Setidaknya nanti malam aku akan sulit tidur, terbayang omongannya.
~Sarasvati, delapan
bulan yang lalu~
Jika perempuan punya Pra Menstruasi Sindrom, apa laki-laki
juga punya? Sedari tadi aku mengulang-ulang pertanyaan bodoh ini, hanya di
benakku. Dia, cuek dan dingin. Kami pulang dari toko buku, dia mengantarku
membeli beberapa buku. Heran, kenapa tiba-tiba dia diam, tidak antusias
menanggapi obrolanku. Kusimpulkan bahwa laki-laki punya masa dimana dia juga
tiba-tiba nggak mood, ya sudahlah aku
hanya diam sepanjang perjalanan pulang.
“Kamu masih makan
malem ya?” tanyanya tiba-tiba.
Aku yang sedang
melamun gelagapan, “Udah enggak kok,” kataku. Iya aku berbohong, aku masih
sesekali makan malam, sebuah apel hanya akan nyelempit di pojokan perutku, sangat tidak kenyang.
“Kamu gendutan.”
“Masak sih? Aku diet
kok, kayak saran kamu.”
Hening.
“Dua cewek tadi, temen
SMA-ku. Yang bajunya navy itu
mantanku.”
Yang tadi di toko
buku? Mbak-mbak cantik yang setinggi tiang listrik dan kerempeng seperti
triplek? Batinku.
“Kapan ya badanmu
sebagus itu?”
~Sarasvati, tujuh
bulan yang lalu~
Kamar kos-kosan, jam
sembilan malam.
Tangisku pecah,
bahkan sebelum tadi sampai di dalam kamar. Teman-taman tetangga kamar
penasaran. Pulang kencan, menangis, kenapa? Putus? Terbata-bata aku
menceritakan semuanya. Tidak, ini tidak separah itu, aku masih pacarnya.
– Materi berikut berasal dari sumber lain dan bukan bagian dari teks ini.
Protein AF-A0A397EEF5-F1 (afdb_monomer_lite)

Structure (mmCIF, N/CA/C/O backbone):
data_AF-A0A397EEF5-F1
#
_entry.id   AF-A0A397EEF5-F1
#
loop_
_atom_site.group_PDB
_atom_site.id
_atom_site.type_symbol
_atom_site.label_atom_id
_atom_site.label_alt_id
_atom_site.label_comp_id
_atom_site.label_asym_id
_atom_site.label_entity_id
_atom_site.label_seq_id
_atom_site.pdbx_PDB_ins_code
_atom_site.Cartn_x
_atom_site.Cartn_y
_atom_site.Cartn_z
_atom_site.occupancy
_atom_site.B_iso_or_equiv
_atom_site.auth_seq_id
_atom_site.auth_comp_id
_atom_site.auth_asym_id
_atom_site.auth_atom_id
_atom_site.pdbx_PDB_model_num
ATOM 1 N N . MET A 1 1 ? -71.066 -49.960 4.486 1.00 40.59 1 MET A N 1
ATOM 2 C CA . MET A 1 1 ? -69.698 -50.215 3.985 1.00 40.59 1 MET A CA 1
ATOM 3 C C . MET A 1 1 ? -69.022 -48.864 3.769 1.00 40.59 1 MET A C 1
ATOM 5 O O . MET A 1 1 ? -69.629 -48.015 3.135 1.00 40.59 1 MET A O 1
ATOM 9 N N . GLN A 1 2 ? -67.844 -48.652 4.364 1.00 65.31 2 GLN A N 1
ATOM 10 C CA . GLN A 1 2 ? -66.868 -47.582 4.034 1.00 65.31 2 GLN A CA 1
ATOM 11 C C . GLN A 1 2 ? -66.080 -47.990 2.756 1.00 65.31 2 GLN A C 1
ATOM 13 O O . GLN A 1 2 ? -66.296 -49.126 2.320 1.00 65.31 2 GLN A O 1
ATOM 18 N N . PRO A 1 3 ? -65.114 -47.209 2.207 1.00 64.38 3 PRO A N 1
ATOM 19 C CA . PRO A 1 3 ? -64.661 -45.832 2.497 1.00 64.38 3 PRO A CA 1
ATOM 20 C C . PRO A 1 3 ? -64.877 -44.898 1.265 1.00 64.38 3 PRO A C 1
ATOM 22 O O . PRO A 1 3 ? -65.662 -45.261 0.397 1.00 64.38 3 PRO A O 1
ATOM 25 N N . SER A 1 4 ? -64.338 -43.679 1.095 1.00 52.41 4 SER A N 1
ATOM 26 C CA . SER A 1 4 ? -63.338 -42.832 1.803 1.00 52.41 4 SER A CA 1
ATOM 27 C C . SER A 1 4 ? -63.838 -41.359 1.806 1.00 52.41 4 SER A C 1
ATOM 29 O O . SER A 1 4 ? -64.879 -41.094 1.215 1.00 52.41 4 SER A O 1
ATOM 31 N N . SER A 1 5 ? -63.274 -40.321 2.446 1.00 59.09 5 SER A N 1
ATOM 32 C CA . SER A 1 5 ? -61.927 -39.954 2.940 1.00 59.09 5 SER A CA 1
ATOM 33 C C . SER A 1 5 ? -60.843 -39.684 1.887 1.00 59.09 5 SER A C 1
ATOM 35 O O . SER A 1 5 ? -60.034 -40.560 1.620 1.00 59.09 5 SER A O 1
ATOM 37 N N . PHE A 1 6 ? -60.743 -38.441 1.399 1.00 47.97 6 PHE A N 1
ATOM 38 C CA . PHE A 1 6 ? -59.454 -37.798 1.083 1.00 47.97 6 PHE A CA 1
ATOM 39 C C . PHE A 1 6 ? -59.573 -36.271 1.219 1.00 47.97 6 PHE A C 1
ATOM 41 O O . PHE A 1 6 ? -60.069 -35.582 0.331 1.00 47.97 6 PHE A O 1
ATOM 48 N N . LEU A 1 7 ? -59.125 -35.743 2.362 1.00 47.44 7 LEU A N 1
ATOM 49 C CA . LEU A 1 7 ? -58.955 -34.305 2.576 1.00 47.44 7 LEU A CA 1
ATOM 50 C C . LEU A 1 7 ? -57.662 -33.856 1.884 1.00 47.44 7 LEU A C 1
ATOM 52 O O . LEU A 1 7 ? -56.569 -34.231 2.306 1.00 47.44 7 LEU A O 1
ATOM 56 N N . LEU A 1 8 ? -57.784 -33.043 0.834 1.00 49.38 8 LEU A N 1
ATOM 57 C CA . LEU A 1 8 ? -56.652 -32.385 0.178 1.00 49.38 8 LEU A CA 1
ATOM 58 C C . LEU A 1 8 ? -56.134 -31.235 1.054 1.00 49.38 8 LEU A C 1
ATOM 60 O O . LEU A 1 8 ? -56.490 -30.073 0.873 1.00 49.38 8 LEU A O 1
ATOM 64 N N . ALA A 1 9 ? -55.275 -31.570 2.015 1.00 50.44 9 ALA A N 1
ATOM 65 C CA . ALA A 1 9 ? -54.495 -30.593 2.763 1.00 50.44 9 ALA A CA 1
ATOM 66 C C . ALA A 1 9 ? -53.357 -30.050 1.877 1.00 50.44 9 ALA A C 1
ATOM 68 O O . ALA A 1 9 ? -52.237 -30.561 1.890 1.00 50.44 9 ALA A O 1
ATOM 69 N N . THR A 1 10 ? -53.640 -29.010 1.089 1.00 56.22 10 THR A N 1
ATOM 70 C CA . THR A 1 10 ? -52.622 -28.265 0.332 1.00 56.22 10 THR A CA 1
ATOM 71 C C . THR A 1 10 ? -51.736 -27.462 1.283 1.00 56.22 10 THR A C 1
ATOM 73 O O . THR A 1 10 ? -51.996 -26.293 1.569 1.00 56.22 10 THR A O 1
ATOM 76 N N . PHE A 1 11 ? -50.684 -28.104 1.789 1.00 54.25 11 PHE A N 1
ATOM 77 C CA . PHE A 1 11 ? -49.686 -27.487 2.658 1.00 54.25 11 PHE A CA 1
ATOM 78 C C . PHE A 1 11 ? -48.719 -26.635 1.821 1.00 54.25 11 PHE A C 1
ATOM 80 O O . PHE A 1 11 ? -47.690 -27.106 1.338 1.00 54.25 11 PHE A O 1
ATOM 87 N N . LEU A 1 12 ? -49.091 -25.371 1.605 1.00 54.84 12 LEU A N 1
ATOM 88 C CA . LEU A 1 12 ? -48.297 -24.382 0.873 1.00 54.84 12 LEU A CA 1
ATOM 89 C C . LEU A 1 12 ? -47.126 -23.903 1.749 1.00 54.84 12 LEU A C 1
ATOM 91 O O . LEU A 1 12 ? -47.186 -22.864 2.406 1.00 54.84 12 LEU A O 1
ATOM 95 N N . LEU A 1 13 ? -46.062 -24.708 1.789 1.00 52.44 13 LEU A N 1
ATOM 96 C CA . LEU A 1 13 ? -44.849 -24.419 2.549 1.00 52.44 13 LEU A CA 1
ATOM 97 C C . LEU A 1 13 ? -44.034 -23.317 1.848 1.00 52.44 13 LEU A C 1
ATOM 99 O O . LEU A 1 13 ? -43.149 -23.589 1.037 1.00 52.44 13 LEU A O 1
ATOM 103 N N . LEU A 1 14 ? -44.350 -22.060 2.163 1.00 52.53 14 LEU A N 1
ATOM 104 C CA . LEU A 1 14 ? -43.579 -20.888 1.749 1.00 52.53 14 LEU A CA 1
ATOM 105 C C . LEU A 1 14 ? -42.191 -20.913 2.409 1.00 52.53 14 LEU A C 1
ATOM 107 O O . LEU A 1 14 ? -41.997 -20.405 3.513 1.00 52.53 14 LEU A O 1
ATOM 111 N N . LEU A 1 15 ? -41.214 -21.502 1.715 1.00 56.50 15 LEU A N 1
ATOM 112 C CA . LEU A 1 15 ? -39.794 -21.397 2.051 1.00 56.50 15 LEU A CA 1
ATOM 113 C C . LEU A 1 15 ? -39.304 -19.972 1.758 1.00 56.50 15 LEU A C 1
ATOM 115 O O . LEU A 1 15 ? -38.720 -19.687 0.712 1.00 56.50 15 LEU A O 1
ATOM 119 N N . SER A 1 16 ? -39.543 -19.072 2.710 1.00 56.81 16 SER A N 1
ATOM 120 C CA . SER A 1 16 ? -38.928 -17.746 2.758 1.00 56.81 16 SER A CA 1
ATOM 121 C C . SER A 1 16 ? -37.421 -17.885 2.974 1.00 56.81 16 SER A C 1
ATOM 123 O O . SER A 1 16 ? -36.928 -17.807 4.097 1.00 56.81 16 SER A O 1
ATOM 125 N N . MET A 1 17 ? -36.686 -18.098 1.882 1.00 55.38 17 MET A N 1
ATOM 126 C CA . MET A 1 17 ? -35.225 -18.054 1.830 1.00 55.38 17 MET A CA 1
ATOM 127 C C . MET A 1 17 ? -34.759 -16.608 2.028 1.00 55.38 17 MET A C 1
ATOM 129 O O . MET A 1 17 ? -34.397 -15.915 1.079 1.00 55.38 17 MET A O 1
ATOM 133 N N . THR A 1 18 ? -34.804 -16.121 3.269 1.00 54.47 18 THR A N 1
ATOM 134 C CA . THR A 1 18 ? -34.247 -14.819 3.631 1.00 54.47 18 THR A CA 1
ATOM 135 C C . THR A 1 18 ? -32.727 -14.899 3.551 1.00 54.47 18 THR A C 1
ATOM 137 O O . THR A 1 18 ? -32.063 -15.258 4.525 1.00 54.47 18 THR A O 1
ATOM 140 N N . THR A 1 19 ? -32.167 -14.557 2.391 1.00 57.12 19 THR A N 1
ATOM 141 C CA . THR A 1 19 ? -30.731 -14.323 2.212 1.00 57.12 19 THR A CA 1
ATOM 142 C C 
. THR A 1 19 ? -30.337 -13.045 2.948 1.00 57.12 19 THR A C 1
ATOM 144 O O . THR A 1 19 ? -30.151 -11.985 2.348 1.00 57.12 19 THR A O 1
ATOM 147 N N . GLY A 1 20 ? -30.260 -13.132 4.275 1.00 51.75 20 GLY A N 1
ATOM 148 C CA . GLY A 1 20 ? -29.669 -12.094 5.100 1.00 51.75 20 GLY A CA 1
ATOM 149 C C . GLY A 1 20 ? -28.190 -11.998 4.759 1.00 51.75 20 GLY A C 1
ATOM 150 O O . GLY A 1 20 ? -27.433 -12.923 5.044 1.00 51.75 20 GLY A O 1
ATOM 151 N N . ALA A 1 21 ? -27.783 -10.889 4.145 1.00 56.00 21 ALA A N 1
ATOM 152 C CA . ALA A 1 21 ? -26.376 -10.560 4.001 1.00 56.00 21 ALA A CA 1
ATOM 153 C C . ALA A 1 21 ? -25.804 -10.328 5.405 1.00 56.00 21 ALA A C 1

Hanya
saja sakit, sakit sekali.
Lalu hening, hanya
suara tangisku yang semakin mengecil.
“Kamu mau sampai kapan
bertahan, Ras?” akhirnya hening terpecah.
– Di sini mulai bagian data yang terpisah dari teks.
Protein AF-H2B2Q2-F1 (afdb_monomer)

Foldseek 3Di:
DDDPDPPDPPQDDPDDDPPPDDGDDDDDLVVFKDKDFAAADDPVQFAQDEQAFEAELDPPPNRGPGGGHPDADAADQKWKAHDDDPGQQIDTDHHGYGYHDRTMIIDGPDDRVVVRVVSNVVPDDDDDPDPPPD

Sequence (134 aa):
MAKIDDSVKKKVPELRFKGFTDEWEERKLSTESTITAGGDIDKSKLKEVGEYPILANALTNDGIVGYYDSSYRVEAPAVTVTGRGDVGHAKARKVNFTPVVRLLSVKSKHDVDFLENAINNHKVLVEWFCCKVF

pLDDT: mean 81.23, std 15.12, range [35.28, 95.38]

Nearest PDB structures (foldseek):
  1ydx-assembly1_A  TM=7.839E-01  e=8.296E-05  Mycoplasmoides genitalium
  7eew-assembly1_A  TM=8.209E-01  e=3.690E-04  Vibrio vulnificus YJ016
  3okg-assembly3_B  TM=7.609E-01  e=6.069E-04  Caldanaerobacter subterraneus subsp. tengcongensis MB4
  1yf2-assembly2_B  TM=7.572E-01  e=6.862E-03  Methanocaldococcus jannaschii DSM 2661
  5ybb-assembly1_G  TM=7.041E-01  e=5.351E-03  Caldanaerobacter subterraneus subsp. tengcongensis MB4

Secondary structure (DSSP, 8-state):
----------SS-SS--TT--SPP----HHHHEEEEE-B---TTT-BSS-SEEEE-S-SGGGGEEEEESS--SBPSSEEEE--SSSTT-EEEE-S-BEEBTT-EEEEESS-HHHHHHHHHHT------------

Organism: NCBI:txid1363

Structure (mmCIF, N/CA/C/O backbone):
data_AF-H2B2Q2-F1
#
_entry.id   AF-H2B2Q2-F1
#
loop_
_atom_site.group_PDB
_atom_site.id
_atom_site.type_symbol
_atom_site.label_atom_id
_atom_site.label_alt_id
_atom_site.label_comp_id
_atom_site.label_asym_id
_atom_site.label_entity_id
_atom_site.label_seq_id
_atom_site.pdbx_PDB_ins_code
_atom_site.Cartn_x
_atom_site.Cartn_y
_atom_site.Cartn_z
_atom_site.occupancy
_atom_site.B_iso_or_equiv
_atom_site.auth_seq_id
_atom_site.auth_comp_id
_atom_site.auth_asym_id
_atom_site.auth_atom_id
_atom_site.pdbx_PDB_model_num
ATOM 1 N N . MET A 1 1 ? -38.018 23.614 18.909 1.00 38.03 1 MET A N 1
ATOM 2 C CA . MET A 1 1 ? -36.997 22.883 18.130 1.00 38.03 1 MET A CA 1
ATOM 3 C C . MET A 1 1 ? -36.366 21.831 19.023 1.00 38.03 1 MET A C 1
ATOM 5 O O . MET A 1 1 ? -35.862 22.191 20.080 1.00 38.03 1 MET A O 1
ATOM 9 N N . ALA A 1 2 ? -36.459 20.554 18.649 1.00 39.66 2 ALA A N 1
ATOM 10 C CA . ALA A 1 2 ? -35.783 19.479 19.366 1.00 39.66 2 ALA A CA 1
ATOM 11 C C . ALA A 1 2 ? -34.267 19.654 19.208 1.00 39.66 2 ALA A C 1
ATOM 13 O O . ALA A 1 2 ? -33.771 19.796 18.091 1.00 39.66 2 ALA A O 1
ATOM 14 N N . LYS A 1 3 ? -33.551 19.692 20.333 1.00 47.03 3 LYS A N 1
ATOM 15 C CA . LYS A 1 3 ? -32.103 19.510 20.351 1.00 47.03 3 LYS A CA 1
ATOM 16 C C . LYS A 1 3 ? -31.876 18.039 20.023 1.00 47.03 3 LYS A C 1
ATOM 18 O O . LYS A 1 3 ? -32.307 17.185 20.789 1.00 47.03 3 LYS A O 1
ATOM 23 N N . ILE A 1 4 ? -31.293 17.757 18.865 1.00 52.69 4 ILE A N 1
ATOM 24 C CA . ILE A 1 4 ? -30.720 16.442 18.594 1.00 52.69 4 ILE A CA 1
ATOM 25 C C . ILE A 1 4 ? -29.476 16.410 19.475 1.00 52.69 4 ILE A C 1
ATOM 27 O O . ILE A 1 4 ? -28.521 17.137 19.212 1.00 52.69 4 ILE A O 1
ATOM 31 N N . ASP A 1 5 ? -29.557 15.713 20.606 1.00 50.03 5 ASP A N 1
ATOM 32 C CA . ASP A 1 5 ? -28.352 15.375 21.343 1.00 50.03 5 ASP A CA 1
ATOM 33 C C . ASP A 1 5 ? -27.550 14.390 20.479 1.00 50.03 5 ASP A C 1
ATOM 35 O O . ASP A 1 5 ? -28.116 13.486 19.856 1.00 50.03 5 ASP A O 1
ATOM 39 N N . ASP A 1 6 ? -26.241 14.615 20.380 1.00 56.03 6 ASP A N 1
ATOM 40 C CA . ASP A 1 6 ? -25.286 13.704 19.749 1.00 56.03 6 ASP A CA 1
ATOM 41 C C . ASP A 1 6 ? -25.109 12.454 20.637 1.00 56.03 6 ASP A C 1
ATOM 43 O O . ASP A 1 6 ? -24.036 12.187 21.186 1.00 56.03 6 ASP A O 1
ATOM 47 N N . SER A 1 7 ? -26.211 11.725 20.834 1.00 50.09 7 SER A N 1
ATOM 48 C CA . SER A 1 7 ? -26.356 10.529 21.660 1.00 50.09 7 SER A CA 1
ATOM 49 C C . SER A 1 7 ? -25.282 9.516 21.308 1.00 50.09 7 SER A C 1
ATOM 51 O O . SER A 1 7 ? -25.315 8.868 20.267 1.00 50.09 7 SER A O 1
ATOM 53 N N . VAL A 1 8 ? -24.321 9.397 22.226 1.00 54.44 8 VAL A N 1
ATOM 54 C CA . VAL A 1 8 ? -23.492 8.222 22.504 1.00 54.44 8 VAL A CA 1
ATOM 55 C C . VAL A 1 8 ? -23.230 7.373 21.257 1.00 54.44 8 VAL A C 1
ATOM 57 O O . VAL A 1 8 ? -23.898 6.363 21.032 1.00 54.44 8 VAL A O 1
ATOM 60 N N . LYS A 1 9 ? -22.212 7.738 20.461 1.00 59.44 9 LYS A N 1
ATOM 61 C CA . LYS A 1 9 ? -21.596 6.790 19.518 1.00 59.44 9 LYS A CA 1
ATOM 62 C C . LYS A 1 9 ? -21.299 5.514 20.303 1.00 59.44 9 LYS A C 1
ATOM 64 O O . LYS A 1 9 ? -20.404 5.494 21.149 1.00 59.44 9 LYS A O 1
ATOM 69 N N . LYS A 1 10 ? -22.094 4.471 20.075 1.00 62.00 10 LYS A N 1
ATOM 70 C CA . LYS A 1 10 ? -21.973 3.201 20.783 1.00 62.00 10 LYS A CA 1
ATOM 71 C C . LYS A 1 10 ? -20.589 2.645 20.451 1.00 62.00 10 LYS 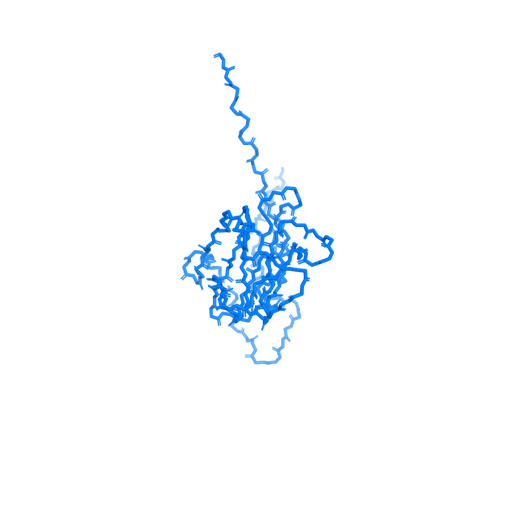A C 1
ATOM 73 O O . LYS A 1 10 ? -20.353 2.194 19.337 1.00 62.00 10 LYS A O 1
ATOM 78 N N . LYS A 1 11 ? -19.657 2.700 21.407 1.00 69.81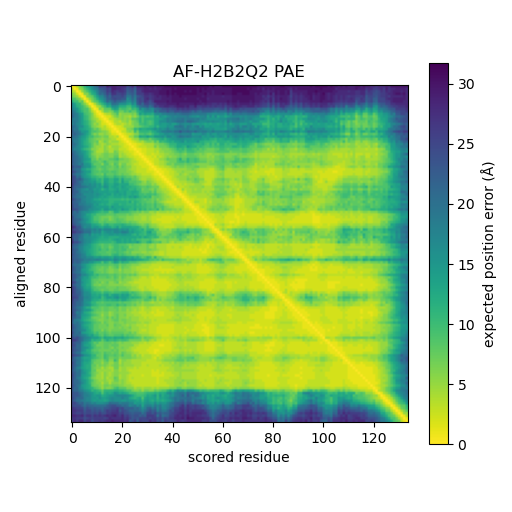 11 LYS A N 1
ATOM 79 C CA . LYS A 1 11 ? -18.268 2.227 21.242 1.00 69.81 11 LYS A CA 1
ATOM 80 C C . LYS A 1 11 ? -18.154 0.704 21.126 1.00 69.81 11 LYS A C 1
ATOM 82 O O . LYS A 1 11 ? -17.054 0.162 21.156 1.00 69.81 11 LYS A O 1
ATOM 87 N N . VAL A 1 12 ? -19.283 0.005 21.046 1.00 69.69 12 VAL A N 1
ATOM 88 C CA . VAL A 1 12 ? -19.373 -1.446 20.940 1.00 69.69 12 VAL A CA 1
ATOM 89 C C . VAL A 1 12 ? -20.253 -1.769 19.726 1.00 69.69 12 VAL A C 1
ATOM 91 O O . VAL A 1 12 ? -21.427 -1.387 19.725 1.00 69.69 12 VAL A O 1
ATOM 94 N N . PRO A 1 13 ? -19.707 -2.444 18.698 1.00 72.56 13 PRO A N 1
ATOM 95 C CA . PRO A 1 13 ? -20.458 -2.874 17.525 1.00 72.56 13 PRO A CA 1
ATOM 96 C C . PRO A 1 13 ? -21.575 -3.854 17.885 1.00 72.56 13 PRO A C 1
ATOM 98 O O . PRO A 1 13 ? -21.479 -4.585 18.870 1.00 72.56 13 PRO A O 1
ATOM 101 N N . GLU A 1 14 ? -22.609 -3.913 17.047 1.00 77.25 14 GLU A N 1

Duh, pertanyaannya....“Aku
sayang dia, Yu.” Sudah kubilang ini tidak separah itu.
“Kamu yakin dia
beneran sayang kamu?”
“Iya, Li. Aku yakin.
Dia juga sama,” masih kataku.
Aku menemukan
wajah-wajah nyinyir teman-tamanku. Mimik muka keheranan dan kasihan.
“Dia terang-terangan
bilang malu jalan sama kamu.”
“Aduh yang paling
nyakitin itu dia bilang dia malu gara-gara kamu gendut kayak ibu hamil. Tuhan,
itu nyakitin banget, bibirnya terbuat dari apa!”
“Bilang kulitmu item
kayak kopi, berminyak, kurang alus, waxingnya kurang bersih, apa lagi, kamu
dicela-cela apa lagi? Kurang ajar!”
Air mataku kembali
deras, mulutku bisu.
“Ganteng juga nggak
pol-polan,
tuntutannya sejagat. Diapain sih kamu sama dia sampek mau berdarah-darah gini
berkorbannya?”
“Pakek semar mesem kalik tu orang. Inget
satu hal, sayang yang sebenarnya itu menerima apa adanya.” Salah satu
mengangkat mukaku yang sedari tadi tertunduk. “Jangan bego! Cowok bukan cuma
dia doang.”
Malam semakin jauh.
Aku sudah sendirian di kamar. Hatiku terus bertanya. Jika aku tahu ini cinta,
kenapa aku harus ragu. Kenapa aku harus bertanya ‘mau bertahan sampai kapan’.
Iya, memang ngilunya bukan main. Kamu mendengar orang yang kamu sayangi berkata
padamu dia malu berada di keramaian denganmu karena kamu gendut seperti ibu-ibu
hamil. Atau saat sering kali dia protes karena menurutnya kamu terlalu malas
merawat diri. Iya, pasti semua perempuan juga akan merasakan apa yang
kurasakan, saat seseorang yang kutitipi hatiku menyuruhku diet, menyuruhku
lebih rajin konsultasi ke dokter kulit, menyuruhku lebih teliti memilih
pakaian, menyuruhku selalu tampil fashionable,
menghentikan kebiasaanku tidak mandi waktu libur, menyuruhku berhenti
bergadang, menyuruhku rajin berolahraga, apa semua itu salah? Mungkin hanya
caranya saja yang terlalu kasar. Aku memang bandel. Dia sudah bicara halus,
menginagatkan secara tidak tersirat, tapi tak kuhiraukan.
Tuhan, malam ini aku
hanya butuh pendengar yang akan membuatku merasa lebih nyaman saat aku selesai
bercerita. Aku sadar sepenuhnya jika setiap berkata ‘aku juga cinta sama kamu’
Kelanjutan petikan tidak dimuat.